Apparently, yes, one can and does write for one’s ideal reader. However, one has to always account for one’s subject position, which is revealed by the mere choice of readership. And, nowadays, yes, it does make a difference who you’re writing as, what you’re writing about, and where you’re writing from.
I have my own reading of the novel, and I do tend to go with the postcolonial critique of ideology approach. I submit though that, to a certain extent, the engagement with critical theory – particularly of these kinds – can get out of hand, get in the way of pure reading pleasure. Not to mention how it can get in the way of pure fiction-writing pleasure.

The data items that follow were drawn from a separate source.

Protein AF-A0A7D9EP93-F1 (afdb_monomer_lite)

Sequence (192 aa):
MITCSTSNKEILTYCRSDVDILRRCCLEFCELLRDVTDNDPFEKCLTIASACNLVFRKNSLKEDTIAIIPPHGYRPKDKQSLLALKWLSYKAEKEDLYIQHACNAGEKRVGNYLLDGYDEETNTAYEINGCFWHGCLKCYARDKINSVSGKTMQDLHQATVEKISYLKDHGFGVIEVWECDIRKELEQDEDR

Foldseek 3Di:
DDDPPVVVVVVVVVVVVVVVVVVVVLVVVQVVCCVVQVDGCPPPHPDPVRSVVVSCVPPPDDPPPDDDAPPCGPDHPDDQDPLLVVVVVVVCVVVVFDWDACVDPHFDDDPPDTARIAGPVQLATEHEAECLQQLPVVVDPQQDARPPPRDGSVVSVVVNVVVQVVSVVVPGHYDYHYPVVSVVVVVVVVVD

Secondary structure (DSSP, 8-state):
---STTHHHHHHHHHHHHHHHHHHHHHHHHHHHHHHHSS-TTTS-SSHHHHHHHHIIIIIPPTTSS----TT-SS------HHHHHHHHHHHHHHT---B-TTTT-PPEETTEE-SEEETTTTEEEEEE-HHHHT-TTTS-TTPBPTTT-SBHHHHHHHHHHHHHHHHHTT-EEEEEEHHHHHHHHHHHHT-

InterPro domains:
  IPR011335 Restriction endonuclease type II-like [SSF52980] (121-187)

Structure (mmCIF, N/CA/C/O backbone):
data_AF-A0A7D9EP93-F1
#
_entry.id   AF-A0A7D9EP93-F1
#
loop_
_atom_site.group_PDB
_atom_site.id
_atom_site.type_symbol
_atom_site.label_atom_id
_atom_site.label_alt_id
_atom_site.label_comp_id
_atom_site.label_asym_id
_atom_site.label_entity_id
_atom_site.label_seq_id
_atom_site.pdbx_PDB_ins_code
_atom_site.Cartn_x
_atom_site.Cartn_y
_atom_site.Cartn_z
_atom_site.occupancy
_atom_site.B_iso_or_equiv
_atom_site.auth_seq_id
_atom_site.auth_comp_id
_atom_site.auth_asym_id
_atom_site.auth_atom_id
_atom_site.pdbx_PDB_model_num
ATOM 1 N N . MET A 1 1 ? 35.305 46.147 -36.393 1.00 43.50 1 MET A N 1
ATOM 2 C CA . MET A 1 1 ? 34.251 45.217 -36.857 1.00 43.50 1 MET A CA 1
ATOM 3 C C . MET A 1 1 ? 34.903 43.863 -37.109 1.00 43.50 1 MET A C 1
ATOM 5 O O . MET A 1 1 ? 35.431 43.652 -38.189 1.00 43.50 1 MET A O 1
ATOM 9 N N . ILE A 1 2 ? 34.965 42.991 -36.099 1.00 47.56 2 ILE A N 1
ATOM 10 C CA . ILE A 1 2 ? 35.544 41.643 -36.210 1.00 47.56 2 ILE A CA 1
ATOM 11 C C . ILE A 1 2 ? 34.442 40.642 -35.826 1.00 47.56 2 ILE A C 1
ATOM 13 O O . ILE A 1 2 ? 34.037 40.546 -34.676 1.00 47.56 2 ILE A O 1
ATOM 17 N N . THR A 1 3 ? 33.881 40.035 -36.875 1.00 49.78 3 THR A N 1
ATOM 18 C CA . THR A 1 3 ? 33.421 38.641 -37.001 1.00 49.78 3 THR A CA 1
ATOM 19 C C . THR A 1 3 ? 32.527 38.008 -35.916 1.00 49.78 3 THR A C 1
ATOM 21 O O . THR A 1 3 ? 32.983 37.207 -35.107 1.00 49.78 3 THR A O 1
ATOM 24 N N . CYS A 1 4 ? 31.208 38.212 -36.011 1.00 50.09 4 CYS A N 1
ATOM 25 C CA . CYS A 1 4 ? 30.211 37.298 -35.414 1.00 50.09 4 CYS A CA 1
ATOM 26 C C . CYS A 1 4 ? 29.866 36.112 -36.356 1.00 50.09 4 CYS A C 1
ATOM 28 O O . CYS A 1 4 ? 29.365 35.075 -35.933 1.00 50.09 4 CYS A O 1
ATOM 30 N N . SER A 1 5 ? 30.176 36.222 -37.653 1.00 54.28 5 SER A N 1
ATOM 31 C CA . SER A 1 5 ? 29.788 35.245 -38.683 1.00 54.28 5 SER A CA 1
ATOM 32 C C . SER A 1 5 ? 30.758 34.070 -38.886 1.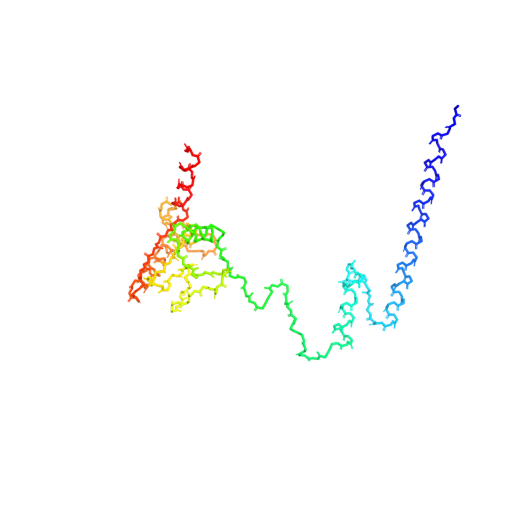00 54.28 5 SER A C 1
ATOM 34 O O . SER A 1 5 ? 30.351 33.059 -39.460 1.00 54.28 5 SER A O 1
ATOM 36 N N . THR A 1 6 ? 32.014 34.161 -38.436 1.00 55.41 6 THR A N 1
ATOM 37 C CA . THR A 1 6 ? 32.998 33.058 -38.522 1.00 55.41 6 THR A CA 1
ATOM 38 C C . THR A 1 6 ? 32.880 32.089 -37.347 1.00 55.41 6 THR A C 1
ATOM 40 O O . THR A 1 6 ? 32.869 30.881 -37.567 1.00 55.41 6 THR A O 1
ATOM 43 N N . SER A 1 7 ? 32.669 32.606 -36.131 1.00 60.91 7 SER A N 1
ATOM 44 C CA . SER A 1 7 ? 32.553 31.808 -34.901 1.00 60.91 7 SER A CA 1
ATOM 45 C C . SER A 1 7 ? 31.441 30.751 -34.982 1.00 60.91 7 SER A C 1
ATOM 47 O O . SER A 1 7 ? 31.662 29.589 -34.652 1.00 60.91 7 SER A O 1
ATOM 49 N N . ASN A 1 8 ? 30.279 31.097 -35.547 1.00 74.06 8 ASN A N 1
ATOM 50 C CA . ASN A 1 8 ? 29.185 30.136 -35.727 1.00 74.06 8 ASN A CA 1
ATOM 51 C C . ASN A 1 8 ? 29.521 29.006 -36.716 1.00 74.06 8 ASN A C 1
ATOM 53 O O . ASN A 1 8 ? 29.062 27.881 -36.537 1.00 74.06 8 ASN A O 1
ATOM 57 N N . LYS A 1 9 ? 30.321 29.267 -37.758 1.00 83.69 9 LYS A N 1
ATOM 58 C CA . LYS A 1 9 ? 30.719 28.228 -38.726 1.00 83.69 9 LYS A CA 1
ATOM 59 C C . LYS A 1 9 ? 31.748 27.269 -38.132 1.00 83.69 9 LYS A C 1
ATOM 61 O O . LYS A 1 9 ? 31.663 26.066 -38.376 1.00 83.69 9 LYS A O 1
ATOM 66 N N . GLU A 1 10 ? 32.687 27.786 -37.347 1.00 85.75 10 GLU A N 1
ATOM 67 C CA . GLU A 1 10 ? 33.687 26.974 -36.649 1.00 85.75 10 GLU A CA 1
ATOM 68 C C . GLU A 1 10 ? 33.037 26.086 -35.583 1.00 85.75 10 GLU A C 1
ATOM 70 O O . GLU A 1 10 ? 33.272 24.880 -35.585 1.00 85.75 10 GLU A O 1
ATOM 75 N N . ILE A 1 11 ? 32.132 26.637 -34.764 1.00 88.75 11 ILE A N 1
ATOM 76 C CA . ILE A 1 11 ? 31.375 25.869 -33.760 1.00 88.75 11 ILE A CA 1
ATOM 77 C C . ILE A 1 11 ? 30.546 24.765 -34.427 1.00 88.75 11 ILE A C 1
ATOM 79 O O . ILE A 1 11 ? 30.585 23.617 -33.993 1.00 88.75 11 ILE A O 1
ATOM 83 N N . LEU A 1 12 ? 29.843 25.069 -35.524 1.00 90.31 12 LEU A N 1
ATOM 84 C CA . LEU A 1 12 ? 29.084 24.057 -36.269 1.00 90.31 12 LEU A CA 1
ATOM 85 C C . LEU A 1 12 ? 29.980 22.947 -36.831 1.00 90.31 12 LEU A C 1
ATOM 87 O O . LEU A 1 12 ? 29.582 21.783 -36.843 1.00 90.31 12 LEU A O 1
ATOM 91 N N . THR A 1 13 ? 31.174 23.295 -37.307 1.00 91.75 13 THR A N 1
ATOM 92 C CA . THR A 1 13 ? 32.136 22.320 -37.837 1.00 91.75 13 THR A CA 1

Theory indeed gets in the way. But, isn’t it only right that it should? The complexity of the world we write of and the world we write in demands that it be rendered sensitively and, well, honestly. Whether one writes of a world of simple peasants in the distant Philippine past, or the underground world of punk-gothic individuals in dizzyingly fast-paced urban New Manila, one is still writing of the here and now. One has to, in a sense, theorize the world one writes in, through the fictionalized world one writes of.

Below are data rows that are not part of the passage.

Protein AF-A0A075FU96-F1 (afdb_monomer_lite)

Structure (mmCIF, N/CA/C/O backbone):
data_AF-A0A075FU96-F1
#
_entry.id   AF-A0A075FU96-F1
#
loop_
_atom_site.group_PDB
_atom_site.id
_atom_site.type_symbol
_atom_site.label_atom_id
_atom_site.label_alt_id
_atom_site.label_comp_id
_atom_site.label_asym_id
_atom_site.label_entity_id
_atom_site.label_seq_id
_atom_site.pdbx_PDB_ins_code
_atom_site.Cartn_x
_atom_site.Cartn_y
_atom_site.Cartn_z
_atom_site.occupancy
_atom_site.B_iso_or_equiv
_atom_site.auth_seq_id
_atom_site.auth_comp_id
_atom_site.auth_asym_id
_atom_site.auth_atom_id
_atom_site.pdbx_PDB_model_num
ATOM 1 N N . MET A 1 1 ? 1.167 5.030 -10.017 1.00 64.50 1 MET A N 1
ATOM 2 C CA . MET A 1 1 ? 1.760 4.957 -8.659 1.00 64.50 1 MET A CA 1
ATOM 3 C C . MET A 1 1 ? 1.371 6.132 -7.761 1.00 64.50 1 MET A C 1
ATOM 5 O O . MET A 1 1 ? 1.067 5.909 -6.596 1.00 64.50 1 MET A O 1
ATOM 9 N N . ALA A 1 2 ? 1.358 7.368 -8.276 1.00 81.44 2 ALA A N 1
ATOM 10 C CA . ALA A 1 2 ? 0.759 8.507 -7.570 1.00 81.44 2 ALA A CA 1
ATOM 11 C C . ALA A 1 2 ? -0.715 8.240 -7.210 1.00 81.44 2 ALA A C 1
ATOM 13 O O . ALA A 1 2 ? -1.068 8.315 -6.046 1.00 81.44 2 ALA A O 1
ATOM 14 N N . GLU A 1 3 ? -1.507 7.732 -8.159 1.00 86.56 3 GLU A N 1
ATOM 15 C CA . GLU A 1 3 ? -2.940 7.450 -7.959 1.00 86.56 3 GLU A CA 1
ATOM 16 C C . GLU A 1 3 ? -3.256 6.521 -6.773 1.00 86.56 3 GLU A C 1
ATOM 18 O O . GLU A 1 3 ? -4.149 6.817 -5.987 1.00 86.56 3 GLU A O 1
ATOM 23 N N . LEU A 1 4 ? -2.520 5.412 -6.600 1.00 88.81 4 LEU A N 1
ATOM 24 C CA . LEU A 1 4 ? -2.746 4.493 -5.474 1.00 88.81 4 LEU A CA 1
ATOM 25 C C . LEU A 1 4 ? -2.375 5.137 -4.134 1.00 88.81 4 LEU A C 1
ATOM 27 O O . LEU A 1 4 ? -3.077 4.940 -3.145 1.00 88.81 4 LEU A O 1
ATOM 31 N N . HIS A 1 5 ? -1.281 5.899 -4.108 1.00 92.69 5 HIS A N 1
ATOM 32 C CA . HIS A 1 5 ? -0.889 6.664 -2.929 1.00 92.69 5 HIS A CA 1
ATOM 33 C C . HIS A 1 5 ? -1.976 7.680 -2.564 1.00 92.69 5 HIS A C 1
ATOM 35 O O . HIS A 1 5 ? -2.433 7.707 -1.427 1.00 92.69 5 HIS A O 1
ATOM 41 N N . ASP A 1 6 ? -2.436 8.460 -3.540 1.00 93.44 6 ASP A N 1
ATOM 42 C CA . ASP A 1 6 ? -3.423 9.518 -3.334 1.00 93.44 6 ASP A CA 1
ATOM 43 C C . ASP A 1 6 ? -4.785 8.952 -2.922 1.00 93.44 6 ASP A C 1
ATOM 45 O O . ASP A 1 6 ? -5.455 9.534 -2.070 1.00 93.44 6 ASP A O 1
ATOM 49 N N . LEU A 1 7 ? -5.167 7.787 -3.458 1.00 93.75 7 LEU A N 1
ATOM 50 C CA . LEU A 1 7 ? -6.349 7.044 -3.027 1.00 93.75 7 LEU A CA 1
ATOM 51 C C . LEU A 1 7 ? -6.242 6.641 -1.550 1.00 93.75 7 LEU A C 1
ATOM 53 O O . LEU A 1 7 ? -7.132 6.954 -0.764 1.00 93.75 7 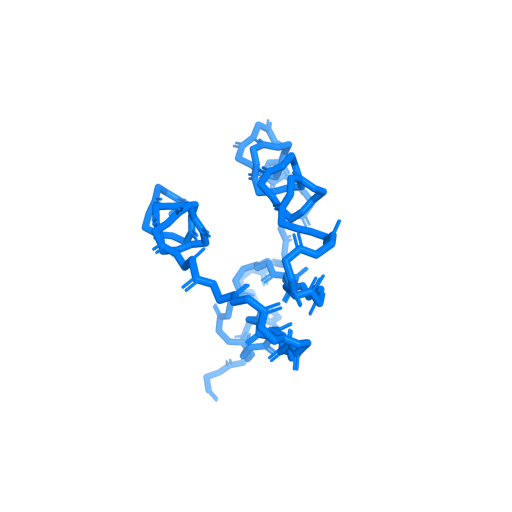LEU A O 1
ATOM 57 N N . VAL A 1 8 ? -5.153 5.968 -1.156 1.00 94.50 8 VAL A N 1
ATOM 58 C CA . VAL A 1 8 ? -4.941 5.529 0.237 1.00 94.50 8 VAL A CA 1
ATOM 59 C C . VAL A 1 8 ? -4.854 6.727 1.187 1.00 94.50 8 VAL A C 1
ATOM 61 O O . VAL A 1 8 ? -5.402 6.674 2.288 1.00 94.50 8 VAL A O 1
ATOM 64 N N . GLN A 1 9 ? -4.237 7.827 0.752 1.00 96.75 9 GLN A N 1
ATOM 65 C CA . GLN A 1 9 ? -4.129 9.069 1.517 1.00 96.75 9 GLN A CA 1
ATOM 66 C C . GLN A 1 9 ? -5.501 9.699 1.791 1.00 96.75 9 GLN A C 1
ATOM 68 O O . GLN A 1 9 ? -5.722 10.219 2.885 1.00 96.75 9 GLN A O 1
ATOM 73 N N . GLN A 1 10 ? -6.423 9.650 0.828 1.00 96.81 10 GLN A N 1
ATOM 74 C CA . GLN A 1 10 ? -7.750 10.265 0.941 1.00 96.81 10 GLN A CA 1
ATOM 75 C C . GLN A 1 10 ? -8.768 9.408 1.699 1.00 96.81 10 GLN A C 1
ATOM 77 O O . GLN A 1 10 ? -9.777 9.936 2.160 1.00 96.81 10 GLN A O 1
ATOM 82 N N . ILE A 1 11 ? -8.520 8.105 1.866 1.00 96.12 11 ILE A N 1
ATOM 83 C CA . ILE A 1 11 ? -9.388 7.253 2.682 1.00 96.12 11 ILE A CA 1
ATOM 84 C C . ILE A 1 11 ? -9.284 7.689 4.147 1.00 96.12 11 IL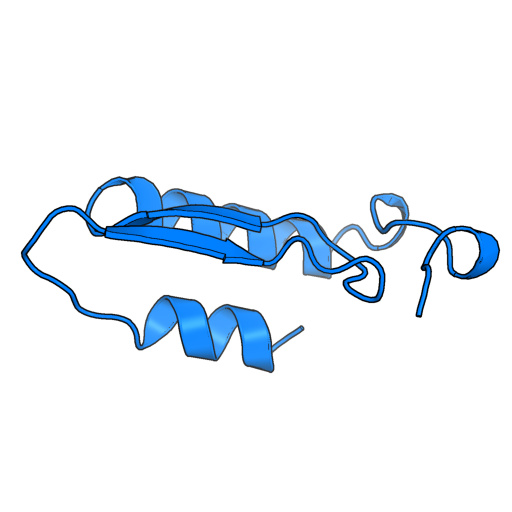E A C 1
ATOM 86 O O . ILE A 1 11 ? -8.231 7.574 4.780 1.00 96.12 11 ILE A O 1
ATOM 90 N N . ASP A 1 12 ? -10.402 8.164 4.684 1.00 95.88 12 ASP A N 1
ATOM 91 C CA . ASP A 1 12 ? -10.576 8.502 6.091 1.00 95.88 12 ASP A CA 1
ATOM 92 C C . ASP A 1 12 ? -11.792 7.747 6.633 1.00 95.88 12 ASP A C 1
ATOM 94 O O . ASP A 1 12 ? -12.945 8.095 6.372 1.00 95.88 12 ASP A O 1
ATOM 98 N N . VAL A 1 13 ? -11.525 6.647 7.335 1.00 95.56 13 VAL A N 1
ATOM 99 C CA . VAL A 1 13 ? -12.549 5.817 7.969 1.00 95.56 13 VAL A CA 1
ATOM 100 C C . VAL A 1 13 ? -12.214 5.663 9.443 1.00 95.56 13 VAL A C 1
ATOM 102 O O . VAL A 1 13 ? -11.086 5.341 9.812 1.00 95.56 13 VAL A O 1
ATOM 105 N N . LYS A 1 14 ? -13.213 5.899 10.294 1.00 93.25 14 LYS A N 1
ATOM 106 C CA . LYS A 1 14 ? -13.082 5.758 11.753 1.00 93.25 14 LYS A CA 1
ATOM 107 C C . LYS A 1 14 ? -13.175 4.300 12.189 1.00 93.25 14 LYS A C 1
ATOM 109 O O . LYS A 1 14 ? -12.521 3.890 13.142 1.00 93.25 14 LYS A O 1
ATOM 114 N N . GLU A 1 15 ? -13.976 3.532 11.461 1.00 95.81 15 GLU A N 1
ATOM 115 C CA . GLU A 1 15 ? -14.202 2.118 11.717 1.00 95.81 15 GLU A CA 1
ATOM 116 C C . GLU A 1 15 ? -13.152 1.246 11.037 1.00 95.81 15 GLU A C 1
ATOM 118 O O . GLU A 1 15 ? -12.560 1.603 10.014 1.00 95.81 15 GLU A O 1
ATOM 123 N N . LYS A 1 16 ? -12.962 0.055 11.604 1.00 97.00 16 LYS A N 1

All I mean is, there is no turning back, no reclaiming lost innocence, no feigning indifference. One can no longer unread what one has read. There are pressures and demands on the writing and reading of Philippine fiction, in English, at least, that cannot, and should not, be ignored.
Home as a syndrome
As a writer from the Visayas, who is based in Manila, for instance, I cannot help but react, sometimes violently, to pressures for a particular kind of representation in my fiction. I’m sure this is a familiar experience to many. For instance, in national writers workshops, it is almost always expected of us to turn out a story with a strong, local flavor, but rendered from an ironic perspective. I mean, if you merely translate into English a perfectly sensible and successful oral narrative in Waray, for instance, it would surely be considered too simplistic, unimaginative, a failure. But, really, what does local color mean? Does this mean including snippets of conversation, expletives and curses, in the local language for emotional color? Does it involve using Waray terms, written in italics, even for phrases that have an idiomatic equivalent in English? Does this mean writing about rural folks, in idyllic seaside settings, engaging in so-called native – therefore humorous, strange, or fantastic – practices? Because I am very much guilty of all that, of submitting to such pressures and demands. What’s even more unfortunate is that these are pressures I myself exert on my own writing, almost as a matter of course.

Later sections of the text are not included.